砍下了那个踩着他们的头颅高高在上的一郡之首的头颅,掷于阶下!

这种胆大包天的反抗行径,于他们而言,无异于黑暗之中的那一点光!

人之所以习惯黑暗。

只因他们不曾见过光明。

……

越来越激昂、越来越雄壮的鼓点中。

所有人都静静的目送着陈胜一步一步走上点将台。

四千红衣军。

三百甲士。

众陈家人。

千百寨民。

都在看着他。

看着他用至今仍不算高、不算壮的身躯,举着鲜红色的大旗,一步步登上点将台!

单薄的身形,与他过往的那些胆大包天、惊世骇俗的作所作为,形成鲜明的对比!

越发衬托出思想与人格的伟大!

这个时候。

哪怕是最难以正视他的陈守,都觉得那道又矮又瘦的人影,晃得他睁不开眼。

……

“笃。”

陈胜登上点将台,行至中心,轻轻的放下手中的鲜红大旗。

他一手扶着大旗,一手伸手虚按。

鼓点声迅速停歇。

“起来吧!”

他大声道。

脸上带着笑意。

四千红衣军整齐起身,仰着头,静静的看着他,看着他的笑脸。

如此庄重肃穆的场合,他脸上的笑意却没有丝毫的违和。

只令他们感到平和与宁静。

“我想你们应该都认识我。”

陈胜的开场白永远都是这么接地气:“但我还是要先做个自我介绍,我叫陈胜,但你们应该称呼我为张楚,张楚将军,你们的将军!”

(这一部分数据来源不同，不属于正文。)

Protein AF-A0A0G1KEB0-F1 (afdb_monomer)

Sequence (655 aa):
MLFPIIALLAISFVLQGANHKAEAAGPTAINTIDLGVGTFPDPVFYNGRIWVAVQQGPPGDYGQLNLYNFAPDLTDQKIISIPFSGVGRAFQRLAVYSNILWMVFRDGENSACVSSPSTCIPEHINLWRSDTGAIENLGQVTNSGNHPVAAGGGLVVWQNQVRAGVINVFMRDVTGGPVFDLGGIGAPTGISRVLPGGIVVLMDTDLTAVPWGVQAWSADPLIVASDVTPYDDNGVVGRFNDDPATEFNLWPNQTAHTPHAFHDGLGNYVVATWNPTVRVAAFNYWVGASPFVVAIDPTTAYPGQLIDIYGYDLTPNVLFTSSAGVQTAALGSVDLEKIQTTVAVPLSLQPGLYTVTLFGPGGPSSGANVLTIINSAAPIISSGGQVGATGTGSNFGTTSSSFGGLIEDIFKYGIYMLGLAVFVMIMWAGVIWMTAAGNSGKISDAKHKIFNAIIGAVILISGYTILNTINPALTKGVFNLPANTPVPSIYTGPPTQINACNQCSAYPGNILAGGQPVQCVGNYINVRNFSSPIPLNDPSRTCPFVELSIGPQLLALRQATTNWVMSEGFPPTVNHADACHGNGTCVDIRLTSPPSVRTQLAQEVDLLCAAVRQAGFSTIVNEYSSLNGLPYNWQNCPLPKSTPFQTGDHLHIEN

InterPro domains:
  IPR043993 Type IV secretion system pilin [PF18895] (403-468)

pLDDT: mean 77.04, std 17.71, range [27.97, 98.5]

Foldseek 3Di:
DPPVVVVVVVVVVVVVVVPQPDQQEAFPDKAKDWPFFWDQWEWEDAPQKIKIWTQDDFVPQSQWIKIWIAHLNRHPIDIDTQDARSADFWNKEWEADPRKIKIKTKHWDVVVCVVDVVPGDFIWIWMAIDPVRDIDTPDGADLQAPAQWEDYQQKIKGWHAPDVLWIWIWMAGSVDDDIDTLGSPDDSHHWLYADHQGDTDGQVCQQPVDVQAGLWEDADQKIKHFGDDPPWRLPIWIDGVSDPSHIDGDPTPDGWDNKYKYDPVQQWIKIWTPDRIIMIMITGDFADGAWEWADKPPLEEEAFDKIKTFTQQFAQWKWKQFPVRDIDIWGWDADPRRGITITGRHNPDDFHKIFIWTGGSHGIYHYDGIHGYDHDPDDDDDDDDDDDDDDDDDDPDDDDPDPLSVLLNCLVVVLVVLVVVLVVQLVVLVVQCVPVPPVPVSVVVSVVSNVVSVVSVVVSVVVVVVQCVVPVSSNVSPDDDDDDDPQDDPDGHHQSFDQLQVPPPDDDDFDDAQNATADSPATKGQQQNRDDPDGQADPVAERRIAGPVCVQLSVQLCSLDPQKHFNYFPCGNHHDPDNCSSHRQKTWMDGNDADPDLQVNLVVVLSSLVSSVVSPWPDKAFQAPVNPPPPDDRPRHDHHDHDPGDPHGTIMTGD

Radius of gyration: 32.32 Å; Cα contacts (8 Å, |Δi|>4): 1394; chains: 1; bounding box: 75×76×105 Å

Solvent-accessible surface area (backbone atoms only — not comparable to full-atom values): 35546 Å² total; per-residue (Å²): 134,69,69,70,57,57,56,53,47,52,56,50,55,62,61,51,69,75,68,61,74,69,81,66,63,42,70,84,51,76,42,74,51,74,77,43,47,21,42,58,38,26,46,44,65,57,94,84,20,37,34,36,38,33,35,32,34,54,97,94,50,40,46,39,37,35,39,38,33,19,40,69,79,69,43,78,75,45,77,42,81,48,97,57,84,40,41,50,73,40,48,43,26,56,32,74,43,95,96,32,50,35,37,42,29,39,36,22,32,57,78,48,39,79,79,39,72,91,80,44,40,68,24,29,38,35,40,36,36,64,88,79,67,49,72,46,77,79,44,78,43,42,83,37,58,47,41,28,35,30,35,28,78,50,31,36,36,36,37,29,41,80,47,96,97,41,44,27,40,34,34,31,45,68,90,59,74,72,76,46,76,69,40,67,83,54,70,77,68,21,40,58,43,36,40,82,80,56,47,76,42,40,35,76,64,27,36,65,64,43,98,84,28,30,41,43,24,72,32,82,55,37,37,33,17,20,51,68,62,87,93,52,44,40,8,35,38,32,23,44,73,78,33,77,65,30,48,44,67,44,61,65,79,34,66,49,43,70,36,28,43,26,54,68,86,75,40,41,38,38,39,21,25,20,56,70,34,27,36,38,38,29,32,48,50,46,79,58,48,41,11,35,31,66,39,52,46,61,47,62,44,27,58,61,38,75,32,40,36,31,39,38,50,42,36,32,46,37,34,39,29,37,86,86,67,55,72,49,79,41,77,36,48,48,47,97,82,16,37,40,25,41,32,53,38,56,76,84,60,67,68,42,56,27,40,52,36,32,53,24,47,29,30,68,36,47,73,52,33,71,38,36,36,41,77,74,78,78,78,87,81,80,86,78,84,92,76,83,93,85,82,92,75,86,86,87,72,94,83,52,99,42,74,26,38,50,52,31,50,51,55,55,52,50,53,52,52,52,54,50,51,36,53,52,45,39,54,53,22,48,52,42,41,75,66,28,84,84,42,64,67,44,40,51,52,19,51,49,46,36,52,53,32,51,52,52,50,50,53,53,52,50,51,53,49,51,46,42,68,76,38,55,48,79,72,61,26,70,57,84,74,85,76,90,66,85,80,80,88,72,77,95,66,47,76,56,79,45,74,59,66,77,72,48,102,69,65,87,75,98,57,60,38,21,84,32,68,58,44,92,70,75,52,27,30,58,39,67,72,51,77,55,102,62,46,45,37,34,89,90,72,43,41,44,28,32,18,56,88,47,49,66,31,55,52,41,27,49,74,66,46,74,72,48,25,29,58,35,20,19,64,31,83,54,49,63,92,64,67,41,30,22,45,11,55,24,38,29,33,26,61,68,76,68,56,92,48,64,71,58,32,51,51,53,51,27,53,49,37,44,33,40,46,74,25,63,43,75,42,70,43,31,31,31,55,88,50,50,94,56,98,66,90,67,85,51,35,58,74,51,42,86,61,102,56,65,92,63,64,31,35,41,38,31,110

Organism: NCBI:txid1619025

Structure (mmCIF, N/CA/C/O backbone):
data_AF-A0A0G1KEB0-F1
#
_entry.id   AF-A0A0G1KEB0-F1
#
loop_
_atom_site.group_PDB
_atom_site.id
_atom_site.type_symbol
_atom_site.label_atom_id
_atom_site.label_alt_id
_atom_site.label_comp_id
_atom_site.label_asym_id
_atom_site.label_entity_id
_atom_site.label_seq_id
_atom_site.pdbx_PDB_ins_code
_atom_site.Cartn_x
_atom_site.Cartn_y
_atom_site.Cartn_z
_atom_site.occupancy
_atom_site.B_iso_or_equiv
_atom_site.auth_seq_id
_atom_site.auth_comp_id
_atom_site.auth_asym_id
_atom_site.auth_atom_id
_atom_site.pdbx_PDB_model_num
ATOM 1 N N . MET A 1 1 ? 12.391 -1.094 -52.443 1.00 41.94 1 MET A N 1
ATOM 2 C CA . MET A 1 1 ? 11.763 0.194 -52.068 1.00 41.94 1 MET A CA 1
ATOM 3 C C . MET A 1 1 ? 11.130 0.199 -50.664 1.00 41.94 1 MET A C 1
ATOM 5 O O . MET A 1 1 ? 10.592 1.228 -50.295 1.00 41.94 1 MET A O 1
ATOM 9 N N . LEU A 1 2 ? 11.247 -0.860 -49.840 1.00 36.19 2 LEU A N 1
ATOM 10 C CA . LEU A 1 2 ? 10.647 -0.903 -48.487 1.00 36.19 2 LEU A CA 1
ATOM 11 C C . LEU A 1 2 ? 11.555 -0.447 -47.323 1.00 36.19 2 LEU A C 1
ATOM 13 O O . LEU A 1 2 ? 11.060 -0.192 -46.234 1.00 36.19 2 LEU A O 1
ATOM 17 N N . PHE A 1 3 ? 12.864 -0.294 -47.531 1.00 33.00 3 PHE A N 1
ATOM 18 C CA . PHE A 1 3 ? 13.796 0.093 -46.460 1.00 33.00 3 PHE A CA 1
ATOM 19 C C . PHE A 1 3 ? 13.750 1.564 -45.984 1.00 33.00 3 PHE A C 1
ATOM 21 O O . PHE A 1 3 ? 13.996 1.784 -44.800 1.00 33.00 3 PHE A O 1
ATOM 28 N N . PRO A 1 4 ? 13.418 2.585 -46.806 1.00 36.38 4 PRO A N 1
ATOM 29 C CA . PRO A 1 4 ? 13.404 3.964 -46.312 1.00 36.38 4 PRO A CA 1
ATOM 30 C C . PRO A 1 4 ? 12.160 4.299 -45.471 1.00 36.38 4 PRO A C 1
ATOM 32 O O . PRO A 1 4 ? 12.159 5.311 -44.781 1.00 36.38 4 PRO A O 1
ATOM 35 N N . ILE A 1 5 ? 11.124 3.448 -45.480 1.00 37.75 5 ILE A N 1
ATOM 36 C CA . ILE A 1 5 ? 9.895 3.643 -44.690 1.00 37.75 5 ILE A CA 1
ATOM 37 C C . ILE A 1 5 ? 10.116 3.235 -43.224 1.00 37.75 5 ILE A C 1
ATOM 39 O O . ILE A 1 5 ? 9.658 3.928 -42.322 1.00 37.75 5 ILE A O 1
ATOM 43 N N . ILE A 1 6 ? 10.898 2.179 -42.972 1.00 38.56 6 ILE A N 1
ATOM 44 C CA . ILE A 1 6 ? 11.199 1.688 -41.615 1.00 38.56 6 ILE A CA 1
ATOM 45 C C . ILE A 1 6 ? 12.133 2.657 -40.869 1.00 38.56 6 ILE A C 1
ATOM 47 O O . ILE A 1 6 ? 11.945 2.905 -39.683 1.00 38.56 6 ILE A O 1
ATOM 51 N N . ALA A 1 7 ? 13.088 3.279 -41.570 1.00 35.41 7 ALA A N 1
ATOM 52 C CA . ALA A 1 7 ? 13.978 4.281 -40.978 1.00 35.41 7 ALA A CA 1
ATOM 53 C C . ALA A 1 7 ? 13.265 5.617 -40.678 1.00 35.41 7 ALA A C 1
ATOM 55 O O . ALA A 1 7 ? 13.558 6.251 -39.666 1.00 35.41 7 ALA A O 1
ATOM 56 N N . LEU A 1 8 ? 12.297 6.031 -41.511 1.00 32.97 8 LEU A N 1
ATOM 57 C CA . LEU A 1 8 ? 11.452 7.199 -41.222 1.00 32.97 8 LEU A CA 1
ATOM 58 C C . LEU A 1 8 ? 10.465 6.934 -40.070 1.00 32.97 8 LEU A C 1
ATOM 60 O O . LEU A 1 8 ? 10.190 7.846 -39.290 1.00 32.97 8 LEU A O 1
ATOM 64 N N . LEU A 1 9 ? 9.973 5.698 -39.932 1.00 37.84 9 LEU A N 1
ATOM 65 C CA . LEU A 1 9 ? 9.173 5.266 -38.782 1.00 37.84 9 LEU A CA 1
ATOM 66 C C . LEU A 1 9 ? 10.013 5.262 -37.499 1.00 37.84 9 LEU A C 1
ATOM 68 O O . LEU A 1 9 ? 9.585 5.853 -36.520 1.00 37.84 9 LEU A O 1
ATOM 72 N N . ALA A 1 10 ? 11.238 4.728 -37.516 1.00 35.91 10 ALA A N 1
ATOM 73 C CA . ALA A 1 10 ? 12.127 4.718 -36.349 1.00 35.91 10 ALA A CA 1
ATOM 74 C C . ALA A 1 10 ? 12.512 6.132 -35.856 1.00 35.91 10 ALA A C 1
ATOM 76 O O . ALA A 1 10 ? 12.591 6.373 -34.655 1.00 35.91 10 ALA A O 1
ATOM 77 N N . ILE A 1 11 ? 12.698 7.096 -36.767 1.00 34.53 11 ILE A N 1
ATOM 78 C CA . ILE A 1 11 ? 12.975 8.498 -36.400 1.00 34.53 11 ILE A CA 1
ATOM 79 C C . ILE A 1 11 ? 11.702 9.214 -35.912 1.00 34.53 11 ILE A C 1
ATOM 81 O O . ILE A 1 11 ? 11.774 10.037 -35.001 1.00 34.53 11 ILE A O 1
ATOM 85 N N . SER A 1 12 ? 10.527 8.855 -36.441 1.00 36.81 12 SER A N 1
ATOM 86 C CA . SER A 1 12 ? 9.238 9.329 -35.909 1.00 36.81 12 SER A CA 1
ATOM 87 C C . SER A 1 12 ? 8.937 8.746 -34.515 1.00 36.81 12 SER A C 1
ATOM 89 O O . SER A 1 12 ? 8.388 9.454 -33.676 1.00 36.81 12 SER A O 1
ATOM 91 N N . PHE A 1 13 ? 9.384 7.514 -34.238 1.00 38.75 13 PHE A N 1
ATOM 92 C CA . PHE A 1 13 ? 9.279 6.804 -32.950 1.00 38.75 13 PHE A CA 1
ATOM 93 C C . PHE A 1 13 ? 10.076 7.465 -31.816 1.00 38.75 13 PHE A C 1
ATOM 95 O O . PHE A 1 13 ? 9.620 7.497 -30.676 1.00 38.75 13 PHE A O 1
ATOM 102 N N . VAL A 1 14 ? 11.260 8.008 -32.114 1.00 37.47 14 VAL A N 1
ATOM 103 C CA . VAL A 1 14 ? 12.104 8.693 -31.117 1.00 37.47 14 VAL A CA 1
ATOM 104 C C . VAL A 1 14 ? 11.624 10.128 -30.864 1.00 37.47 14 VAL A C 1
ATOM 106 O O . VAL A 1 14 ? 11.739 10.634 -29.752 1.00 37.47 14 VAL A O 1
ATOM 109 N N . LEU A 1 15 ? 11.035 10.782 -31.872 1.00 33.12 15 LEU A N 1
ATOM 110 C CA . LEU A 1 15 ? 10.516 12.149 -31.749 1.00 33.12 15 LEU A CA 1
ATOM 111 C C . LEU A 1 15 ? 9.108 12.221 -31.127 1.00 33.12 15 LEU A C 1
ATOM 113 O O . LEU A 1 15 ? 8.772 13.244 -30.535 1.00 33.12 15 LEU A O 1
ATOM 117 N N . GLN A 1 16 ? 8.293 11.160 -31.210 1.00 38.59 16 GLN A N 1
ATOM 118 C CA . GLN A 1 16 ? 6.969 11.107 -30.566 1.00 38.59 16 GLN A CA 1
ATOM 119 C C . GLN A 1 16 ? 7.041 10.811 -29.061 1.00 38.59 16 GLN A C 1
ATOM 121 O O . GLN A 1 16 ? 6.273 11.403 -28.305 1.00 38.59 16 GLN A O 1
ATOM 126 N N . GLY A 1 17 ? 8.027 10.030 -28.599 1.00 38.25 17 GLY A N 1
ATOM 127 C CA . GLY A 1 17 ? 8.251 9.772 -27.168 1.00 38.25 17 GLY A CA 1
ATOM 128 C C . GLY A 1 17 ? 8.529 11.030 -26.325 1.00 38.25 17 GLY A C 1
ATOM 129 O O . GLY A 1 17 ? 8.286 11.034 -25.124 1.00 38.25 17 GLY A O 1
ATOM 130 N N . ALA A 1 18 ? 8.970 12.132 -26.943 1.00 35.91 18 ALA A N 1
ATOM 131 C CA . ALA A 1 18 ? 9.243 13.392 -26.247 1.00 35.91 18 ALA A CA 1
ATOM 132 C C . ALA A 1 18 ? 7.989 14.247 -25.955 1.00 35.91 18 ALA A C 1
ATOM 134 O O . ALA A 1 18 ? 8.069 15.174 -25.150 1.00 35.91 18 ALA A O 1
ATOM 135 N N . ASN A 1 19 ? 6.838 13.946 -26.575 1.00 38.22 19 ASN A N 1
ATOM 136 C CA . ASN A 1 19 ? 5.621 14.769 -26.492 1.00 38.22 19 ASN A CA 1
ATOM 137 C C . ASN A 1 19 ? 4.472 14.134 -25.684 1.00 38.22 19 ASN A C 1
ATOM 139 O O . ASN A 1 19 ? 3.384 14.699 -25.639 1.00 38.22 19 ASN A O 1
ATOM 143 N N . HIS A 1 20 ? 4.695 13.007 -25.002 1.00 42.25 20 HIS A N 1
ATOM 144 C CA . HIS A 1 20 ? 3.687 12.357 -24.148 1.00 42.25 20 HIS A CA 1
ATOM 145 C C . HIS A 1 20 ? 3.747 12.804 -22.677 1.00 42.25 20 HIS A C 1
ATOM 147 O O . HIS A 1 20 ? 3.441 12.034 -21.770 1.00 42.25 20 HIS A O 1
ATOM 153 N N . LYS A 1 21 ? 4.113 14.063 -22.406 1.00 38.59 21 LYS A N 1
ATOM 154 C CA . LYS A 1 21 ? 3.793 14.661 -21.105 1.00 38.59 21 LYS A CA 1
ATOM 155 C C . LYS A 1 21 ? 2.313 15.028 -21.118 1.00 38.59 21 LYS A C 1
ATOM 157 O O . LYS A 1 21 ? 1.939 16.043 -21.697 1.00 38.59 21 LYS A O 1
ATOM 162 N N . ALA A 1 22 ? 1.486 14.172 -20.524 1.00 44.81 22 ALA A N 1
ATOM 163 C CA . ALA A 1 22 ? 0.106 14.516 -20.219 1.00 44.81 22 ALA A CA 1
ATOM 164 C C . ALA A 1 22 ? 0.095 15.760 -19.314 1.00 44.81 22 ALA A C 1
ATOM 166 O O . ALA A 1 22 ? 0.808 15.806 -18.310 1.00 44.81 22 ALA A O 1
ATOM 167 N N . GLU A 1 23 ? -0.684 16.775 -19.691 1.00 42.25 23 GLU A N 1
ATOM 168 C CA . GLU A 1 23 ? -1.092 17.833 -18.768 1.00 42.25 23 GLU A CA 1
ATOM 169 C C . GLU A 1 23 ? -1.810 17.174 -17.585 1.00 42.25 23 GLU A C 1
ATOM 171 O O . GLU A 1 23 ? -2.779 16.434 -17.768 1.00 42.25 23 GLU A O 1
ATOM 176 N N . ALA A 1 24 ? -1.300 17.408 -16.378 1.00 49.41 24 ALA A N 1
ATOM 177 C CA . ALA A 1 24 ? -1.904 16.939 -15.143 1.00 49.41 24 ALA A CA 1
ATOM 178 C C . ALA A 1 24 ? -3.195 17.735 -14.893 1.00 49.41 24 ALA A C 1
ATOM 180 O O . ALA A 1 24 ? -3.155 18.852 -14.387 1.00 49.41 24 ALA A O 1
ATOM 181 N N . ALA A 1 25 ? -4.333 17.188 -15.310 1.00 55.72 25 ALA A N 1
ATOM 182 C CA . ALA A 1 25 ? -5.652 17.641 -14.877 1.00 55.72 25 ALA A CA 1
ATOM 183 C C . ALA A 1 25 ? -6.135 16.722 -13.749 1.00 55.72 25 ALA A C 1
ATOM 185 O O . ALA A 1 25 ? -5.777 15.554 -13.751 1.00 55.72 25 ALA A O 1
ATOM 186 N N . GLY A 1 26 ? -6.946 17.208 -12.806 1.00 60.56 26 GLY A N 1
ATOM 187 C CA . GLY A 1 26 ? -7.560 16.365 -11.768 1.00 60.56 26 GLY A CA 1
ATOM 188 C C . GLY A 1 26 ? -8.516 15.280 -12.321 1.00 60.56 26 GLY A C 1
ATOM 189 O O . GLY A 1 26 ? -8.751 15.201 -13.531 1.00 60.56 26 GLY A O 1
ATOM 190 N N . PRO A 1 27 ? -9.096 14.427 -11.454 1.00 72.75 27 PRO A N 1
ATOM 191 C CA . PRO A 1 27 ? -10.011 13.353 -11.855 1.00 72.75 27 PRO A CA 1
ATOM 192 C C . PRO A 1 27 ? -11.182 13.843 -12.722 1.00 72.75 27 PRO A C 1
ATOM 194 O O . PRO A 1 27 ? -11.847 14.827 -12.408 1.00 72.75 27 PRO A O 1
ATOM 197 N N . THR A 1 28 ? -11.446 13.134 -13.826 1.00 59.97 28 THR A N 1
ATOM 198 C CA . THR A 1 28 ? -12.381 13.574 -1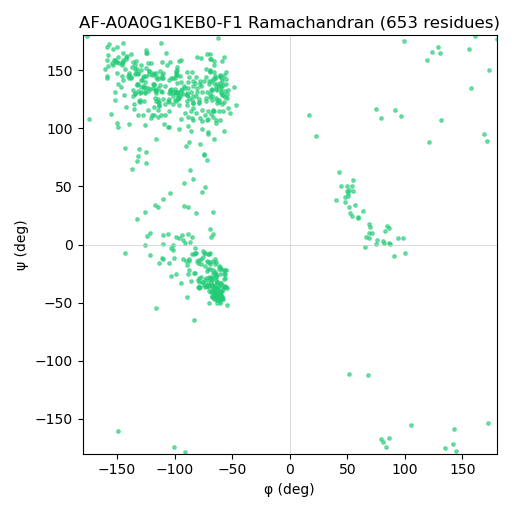4.883 1.00 59.97 28 THR A CA 1
ATOM 199 C C . THR A 1 28 ? -13.850 13.251 -14.581 1.00 59.97 28 THR A C 1
ATOM 201 O O . THR A 1 28 ? -14.745 13.912 -15.104 1.00 59.97 28 THR A O 1
ATOM 204 N N . ALA A 1 29 ? -14.120 12.240 -13.750 1.00 71.25 29 ALA A N 1
ATOM 205 C CA . ALA A 1 29 ? -15.469 11.841 -13.351 1.00 71.25 29 ALA A CA 1
ATOM 206 C C . ALA A 1 29 ? -15.478 11.380 -11.891 1.00 71.25 29 ALA A C 1
ATOM 208 O O . ALA A 1 29 ? -14.675 10.529 -11.511 1.00 71.25 29 ALA A O 1
ATOM 209 N N . ILE A 1 30 ? -16.393 11.940 -11.095 1.00 84.31 30 ILE A N 1
ATOM 210 C CA . ILE A 1 30 ? -16.549 11.638 -9.670 1.00 84.31 30 ILE A CA 1
ATOM 211 C C . ILE A 1 30 ? -18.008 11.268 -9.411 1.00 84.31 30 ILE A C 1
ATOM 213 O O . ILE A 1 30 ? -18.897 12.118 -9.483 1.00 84.31 30 ILE A O 1
ATOM 217 N N . ASN A 1 31 ? -18.248 10.002 -9.083 1.00 93.69 31 ASN A N 1
ATOM 218 C CA . ASN A 1 31 ? -19.537 9.541 -8.584 1.00 93.69 31 ASN A CA 1
ATOM 219 C C . ASN A 1 31 ? -19.550 9.698 -7.069 1.00 93.69 31 ASN A C 1
ATOM 221 O O . ASN A 1 31 ? -18.555 9.405 -6.410 1.00 93.69 31 ASN A O 1
ATOM 225 N N . THR A 1 32 ? -20.675 10.130 -6.502 1.00 95.75 32 THR A N 1
ATOM 226 C CA . THR A 1 32 ? -20.822 10.239 -5.047 1.00 95.75 32 THR A CA 1
ATOM 227 C C . THR A 1 32 ? -22.126 9.621 -4.571 1.00 95.75 32 THR A C 1
ATOM 229 O O . THR A 1 32 ? -23.120 9.607 -5.297 1.00 95.75 32 THR A O 1
ATOM 232 N N . ILE A 1 33 ? -22.119 9.117 -3.340 1.00 97.00 33 ILE A N 1
ATOM 233 C CA . ILE A 1 33 ? -23.302 8.629 -2.634 1.00 97.00 33 ILE A CA 1
ATOM 234 C C . ILE A 1 33 ? -23.259 9.093 -1.174 1.00 97.00 33 ILE A C 1
ATOM 236 O O . ILE A 1 33 ? -22.191 9.159 -0.561 1.00 97.00 33 ILE A O 1
ATOM 240 N N . ASP A 1 34 ? -24.426 9.419 -0.623 1.00 96.31 34 ASP A N 1
ATOM 241 C CA . ASP A 1 34 ? -24.622 9.729 0.795 1.00 96.31 34 ASP A CA 1
ATOM 242 C C . ASP A 1 34 ? -25.314 8.531 1.467 1.00 96.31 34 ASP A C 1
ATOM 244 O O . ASP A 1 34 ? -26.381 8.094 1.030 1.00 96.31 34 ASP A O 1
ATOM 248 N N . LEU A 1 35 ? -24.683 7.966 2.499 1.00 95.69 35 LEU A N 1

“一个月前,州府划拨了一批济荒粮,分给郡中诸世家大族。”

“我不太同意他们的分法儿,所以我就带着李仲他们,去劫了那批粮食,分了一半儿给县里边的流民们,再用剩下的一半儿,招募了你们。”

“那时候,我们还只有百十人。”

“当时,面对押运粮食的几百人,我问过李仲他们一句‘凭什么’?”

“凭什么,有的人生来高高在上。”

“凭什么,有的人生来做牛做马。”

“李仲他们给不出答案。”

“我也给不出答案。”

“我觉得,这个答案可能得问那些高高在上的人讨。”

他用低沉而有力的嗓音,一句一顿的缓缓说道。

“六天前,陈郡郡守熊完,做郡守做腻味了,勾结了北方作乱的太平逆贼,想要他熊氏世世代代做陈郡王。”

“我也不太同意他的想法,然后就带着你们,打进了陈县,攻占了郡衙,去问了他一句:凭什么?”

“他回答我说:‘甿隶之民,就该使其仰卧于淤泥之内,商贾之子,就该使其奔波于市井之中’。”

“意思就是,商人就该在市井里做买卖,农夫就该在田地里耕田,流民就该饿死在街上。”

“我觉得他说的不对,就问他,该由谁来决定,谁该做商人、谁该做农夫、谁该做流民。”

“他说他是颛顼帝之后裔、楚侯之四十世孙,对于我们这些无关紧要的屁民而言,他就像天上的太阳,自然该由他来定,他说谁该是商人、谁就祖祖辈辈就是商人,他说谁该是农夫、谁祖祖辈辈就该是农夫,他说谁是流民、谁就祖祖辈辈都是流民……哦不对,流民都饿死了,就没有下一代了。”